#### [What to work on]
The data below holds the lines to copy: everything from the line containing "ATOM 5 O O ." to the line containing "ATOM 13 O O", both ends included, set down exactly.

#### [Supplied records]
=======

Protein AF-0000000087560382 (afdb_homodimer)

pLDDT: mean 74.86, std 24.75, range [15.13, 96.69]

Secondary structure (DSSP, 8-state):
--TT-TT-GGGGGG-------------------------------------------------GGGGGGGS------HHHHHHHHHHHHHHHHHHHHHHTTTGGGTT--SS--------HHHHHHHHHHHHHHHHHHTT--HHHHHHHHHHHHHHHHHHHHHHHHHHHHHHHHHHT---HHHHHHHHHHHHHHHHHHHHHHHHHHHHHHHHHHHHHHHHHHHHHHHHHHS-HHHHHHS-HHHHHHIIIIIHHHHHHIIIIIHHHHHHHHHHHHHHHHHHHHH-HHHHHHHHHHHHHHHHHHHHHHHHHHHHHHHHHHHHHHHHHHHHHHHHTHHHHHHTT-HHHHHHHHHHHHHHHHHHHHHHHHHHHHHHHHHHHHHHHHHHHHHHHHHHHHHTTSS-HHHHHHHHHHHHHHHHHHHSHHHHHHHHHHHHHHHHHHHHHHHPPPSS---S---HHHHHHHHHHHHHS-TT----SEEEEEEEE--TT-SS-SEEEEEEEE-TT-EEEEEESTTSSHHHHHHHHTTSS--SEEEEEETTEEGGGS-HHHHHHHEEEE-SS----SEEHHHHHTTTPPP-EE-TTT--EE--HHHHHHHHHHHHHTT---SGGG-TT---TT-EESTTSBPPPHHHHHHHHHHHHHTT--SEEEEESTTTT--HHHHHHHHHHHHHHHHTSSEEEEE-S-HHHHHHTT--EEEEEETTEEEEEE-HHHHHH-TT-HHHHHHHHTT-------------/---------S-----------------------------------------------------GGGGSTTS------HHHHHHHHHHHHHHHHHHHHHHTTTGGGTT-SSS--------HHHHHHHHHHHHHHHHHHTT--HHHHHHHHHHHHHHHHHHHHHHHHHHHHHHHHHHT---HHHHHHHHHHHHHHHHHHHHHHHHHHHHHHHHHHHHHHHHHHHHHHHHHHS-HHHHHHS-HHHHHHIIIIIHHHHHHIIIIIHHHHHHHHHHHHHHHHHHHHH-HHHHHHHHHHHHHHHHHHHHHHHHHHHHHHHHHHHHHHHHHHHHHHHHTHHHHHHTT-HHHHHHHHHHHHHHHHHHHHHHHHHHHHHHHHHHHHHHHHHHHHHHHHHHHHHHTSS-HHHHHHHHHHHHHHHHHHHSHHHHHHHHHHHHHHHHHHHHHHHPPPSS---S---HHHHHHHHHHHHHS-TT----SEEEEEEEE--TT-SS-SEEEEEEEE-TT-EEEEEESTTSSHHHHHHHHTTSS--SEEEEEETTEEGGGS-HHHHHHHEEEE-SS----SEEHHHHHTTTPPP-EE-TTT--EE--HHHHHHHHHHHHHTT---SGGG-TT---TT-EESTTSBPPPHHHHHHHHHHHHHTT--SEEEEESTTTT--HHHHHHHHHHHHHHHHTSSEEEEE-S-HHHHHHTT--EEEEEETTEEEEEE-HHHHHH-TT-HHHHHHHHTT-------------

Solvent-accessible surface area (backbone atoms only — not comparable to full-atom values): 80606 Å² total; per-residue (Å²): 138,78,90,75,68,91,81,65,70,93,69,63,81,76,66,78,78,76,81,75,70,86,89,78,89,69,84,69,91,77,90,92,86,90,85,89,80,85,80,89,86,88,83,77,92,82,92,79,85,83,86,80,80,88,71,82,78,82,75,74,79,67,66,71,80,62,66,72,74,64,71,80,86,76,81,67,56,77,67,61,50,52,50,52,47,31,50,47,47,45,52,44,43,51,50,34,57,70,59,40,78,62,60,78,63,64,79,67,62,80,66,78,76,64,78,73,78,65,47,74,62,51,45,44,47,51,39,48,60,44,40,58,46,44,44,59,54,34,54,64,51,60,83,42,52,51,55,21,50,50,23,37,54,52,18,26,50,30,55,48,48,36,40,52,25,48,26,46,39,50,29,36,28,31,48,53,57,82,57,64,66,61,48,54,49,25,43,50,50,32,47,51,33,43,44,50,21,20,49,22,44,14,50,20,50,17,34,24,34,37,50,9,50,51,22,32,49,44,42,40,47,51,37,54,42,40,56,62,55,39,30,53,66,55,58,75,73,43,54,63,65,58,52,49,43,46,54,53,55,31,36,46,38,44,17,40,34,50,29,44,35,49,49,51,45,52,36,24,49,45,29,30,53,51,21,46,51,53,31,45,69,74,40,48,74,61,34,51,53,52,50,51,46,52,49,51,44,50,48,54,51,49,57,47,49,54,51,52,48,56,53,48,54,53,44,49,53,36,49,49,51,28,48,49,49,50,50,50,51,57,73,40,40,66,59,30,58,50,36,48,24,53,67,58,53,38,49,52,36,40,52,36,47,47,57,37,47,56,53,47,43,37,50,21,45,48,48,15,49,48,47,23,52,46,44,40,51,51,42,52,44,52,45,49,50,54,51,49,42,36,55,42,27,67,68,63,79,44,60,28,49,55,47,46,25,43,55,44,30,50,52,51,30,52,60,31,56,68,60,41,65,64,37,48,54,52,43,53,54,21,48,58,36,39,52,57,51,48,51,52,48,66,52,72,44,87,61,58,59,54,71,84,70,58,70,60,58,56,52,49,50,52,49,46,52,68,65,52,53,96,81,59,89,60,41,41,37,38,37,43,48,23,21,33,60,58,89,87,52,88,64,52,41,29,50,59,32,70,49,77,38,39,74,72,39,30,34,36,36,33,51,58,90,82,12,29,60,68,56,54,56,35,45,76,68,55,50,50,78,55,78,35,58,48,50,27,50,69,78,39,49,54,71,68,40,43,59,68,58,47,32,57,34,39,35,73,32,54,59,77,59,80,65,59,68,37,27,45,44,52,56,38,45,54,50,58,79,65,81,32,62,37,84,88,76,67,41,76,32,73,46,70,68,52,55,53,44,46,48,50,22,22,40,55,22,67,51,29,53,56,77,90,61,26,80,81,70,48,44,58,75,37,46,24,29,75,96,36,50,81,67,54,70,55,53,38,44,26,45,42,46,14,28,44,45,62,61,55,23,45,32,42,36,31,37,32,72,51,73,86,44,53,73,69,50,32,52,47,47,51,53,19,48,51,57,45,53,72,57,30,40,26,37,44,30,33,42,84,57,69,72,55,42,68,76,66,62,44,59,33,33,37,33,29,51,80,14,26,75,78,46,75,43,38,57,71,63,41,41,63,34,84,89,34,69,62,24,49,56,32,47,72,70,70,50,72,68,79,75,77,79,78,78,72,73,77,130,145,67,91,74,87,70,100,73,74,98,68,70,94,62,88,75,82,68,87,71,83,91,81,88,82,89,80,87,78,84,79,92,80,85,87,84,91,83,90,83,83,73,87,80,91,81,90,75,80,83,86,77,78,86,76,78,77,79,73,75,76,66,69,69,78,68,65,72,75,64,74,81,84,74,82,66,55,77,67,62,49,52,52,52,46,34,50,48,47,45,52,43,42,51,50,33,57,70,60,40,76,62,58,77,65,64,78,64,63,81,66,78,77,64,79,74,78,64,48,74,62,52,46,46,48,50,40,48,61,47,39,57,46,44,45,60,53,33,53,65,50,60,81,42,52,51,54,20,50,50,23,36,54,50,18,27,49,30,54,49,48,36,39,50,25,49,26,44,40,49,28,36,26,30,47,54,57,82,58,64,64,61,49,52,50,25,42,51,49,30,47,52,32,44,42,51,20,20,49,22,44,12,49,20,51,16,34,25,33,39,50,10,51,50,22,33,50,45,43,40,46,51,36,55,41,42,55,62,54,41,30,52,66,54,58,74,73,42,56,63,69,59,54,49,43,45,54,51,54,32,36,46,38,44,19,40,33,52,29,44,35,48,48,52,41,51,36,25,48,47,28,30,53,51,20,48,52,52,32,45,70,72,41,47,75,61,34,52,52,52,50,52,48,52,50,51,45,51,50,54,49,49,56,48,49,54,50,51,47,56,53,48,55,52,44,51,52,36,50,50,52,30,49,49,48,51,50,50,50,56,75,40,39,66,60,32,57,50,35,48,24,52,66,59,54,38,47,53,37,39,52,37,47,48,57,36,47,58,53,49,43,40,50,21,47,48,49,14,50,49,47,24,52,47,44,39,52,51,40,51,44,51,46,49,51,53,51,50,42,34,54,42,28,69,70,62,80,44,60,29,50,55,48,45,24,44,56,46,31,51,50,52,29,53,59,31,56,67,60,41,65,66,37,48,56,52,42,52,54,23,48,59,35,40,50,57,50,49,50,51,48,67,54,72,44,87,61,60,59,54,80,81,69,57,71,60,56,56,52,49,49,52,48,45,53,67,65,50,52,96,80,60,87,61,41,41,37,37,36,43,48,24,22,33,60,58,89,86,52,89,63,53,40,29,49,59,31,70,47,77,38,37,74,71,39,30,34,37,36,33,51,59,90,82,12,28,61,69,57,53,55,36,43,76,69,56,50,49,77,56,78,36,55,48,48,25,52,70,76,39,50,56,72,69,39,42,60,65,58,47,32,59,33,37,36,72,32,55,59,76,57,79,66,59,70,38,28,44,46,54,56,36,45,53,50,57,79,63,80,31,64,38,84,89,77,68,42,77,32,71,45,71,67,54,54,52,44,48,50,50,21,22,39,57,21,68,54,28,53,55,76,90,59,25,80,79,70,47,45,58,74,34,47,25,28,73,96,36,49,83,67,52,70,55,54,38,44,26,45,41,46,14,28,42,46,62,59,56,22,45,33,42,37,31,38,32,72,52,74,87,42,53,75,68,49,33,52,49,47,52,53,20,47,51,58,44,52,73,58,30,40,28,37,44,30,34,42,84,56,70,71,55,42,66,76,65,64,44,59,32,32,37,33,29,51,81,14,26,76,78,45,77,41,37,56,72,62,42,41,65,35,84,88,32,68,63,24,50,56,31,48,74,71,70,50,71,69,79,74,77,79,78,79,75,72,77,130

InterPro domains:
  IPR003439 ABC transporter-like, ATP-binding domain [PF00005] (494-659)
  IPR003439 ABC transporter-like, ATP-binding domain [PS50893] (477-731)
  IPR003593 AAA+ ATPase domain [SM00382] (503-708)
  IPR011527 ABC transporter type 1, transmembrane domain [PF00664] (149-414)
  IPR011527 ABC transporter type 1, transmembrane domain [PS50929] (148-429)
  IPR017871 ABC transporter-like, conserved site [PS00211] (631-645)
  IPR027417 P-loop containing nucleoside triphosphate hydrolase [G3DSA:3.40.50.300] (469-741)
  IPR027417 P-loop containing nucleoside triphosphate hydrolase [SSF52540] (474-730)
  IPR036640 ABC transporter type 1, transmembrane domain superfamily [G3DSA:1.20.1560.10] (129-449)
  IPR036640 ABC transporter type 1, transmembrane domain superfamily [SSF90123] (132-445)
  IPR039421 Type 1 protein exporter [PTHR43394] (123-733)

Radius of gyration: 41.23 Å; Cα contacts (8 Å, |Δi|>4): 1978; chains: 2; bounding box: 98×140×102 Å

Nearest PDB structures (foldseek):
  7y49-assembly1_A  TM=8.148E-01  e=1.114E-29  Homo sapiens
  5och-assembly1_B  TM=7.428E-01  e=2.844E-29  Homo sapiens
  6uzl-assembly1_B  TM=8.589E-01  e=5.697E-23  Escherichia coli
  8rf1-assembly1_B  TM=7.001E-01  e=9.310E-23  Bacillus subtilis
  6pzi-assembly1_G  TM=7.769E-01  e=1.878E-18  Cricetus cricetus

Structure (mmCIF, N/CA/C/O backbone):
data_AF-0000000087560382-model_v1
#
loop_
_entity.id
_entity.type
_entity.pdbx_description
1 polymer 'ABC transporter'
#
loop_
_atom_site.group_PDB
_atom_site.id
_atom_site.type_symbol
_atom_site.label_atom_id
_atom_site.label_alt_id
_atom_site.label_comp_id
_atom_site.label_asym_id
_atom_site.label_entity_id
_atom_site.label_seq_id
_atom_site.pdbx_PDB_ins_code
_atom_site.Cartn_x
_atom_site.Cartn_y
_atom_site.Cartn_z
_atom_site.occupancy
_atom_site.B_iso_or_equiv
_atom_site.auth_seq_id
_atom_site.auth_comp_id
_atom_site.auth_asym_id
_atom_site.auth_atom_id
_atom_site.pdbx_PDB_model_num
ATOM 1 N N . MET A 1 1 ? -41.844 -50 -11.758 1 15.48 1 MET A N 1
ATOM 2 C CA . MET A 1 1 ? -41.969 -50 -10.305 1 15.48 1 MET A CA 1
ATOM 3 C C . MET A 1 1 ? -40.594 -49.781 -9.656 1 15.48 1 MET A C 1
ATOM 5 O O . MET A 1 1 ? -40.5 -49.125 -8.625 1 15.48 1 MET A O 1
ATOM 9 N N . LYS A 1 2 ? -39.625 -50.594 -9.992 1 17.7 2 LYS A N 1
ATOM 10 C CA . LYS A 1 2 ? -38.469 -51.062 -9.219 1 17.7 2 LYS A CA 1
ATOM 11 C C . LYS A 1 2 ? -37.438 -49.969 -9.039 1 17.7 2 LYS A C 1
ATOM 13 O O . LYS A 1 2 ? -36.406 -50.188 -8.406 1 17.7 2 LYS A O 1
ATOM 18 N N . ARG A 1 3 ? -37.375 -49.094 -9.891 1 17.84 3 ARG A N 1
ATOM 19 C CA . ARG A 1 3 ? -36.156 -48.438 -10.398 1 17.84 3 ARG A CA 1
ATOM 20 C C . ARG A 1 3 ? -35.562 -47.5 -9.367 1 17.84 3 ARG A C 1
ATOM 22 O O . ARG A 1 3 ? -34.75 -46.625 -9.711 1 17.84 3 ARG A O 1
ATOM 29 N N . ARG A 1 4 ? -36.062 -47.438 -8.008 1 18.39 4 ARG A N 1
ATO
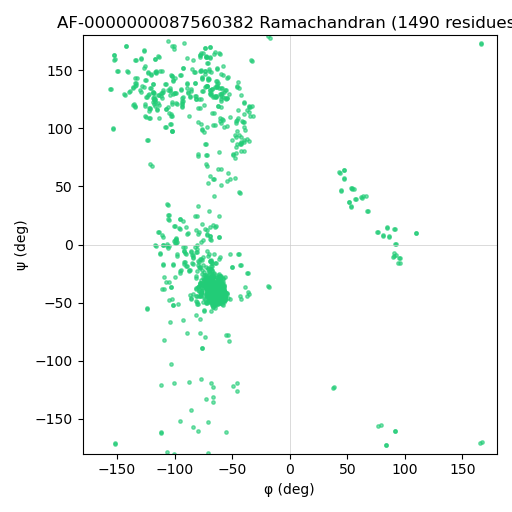M 30 C CA . ARG A 1 4 ? -36.188 -46.469 -6.922 1 18.39 4 ARG A CA 1
ATOM 31 C C . ARG A 1 4 ? -34.844 -46.281 -6.234 1 18.39 4 ARG A C 1
ATOM 33 O O . ARG A 1 4 ? -34.656 -45.312 -5.473 1 18.39 4 ARG A O 1
ATOM 40 N N . CYS A 1 5 ? -33.906 -47.281 -6.156 1 17.95 5 CYS A N 1
ATOM 41 C CA . CYS A 1 5 ? -33.156 -47.625 -4.949 1 17.95 5 CYS A CA 1
ATOM 42 C C . CYS A 1 5 ? -32.031 -46.625 -4.711 1 17.95 5 CYS A C 1
ATOM 44 O O . CYS A 1 5 ? -31.734 -46.281 -3.568 1 17.95 5 CYS A O 1
ATOM 46 N N . ILE A 1 6 ? -30.969 -46.5 -5.625 1 20.05 6 ILE A N 1
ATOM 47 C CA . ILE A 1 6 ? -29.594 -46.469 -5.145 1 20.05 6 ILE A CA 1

=======

#### [Task solution]
ATOM 5 O O . MET A 1 1 ? -40.5 -49.125 -8.625 1 15.48 1 MET A O 1
ATOM 9 N N . LYS A 1 2 ? -39.625 -50.594 -9.992 1 17.7 2 LYS A N 1
ATOM 10 C CA . LYS A 1 2 ? -38.469 -51.062 -9.219 1 17.7 2 LYS A CA 1
ATOM 11 C C . LYS A 1 2 ? -37.438 -49.969 -9.039 1 17.7 2 LYS A C 1
ATOM 13 O O . LYS A 1 2 ? -36.406 -50.188 -8.406 1 17.7 2 LYS A O 1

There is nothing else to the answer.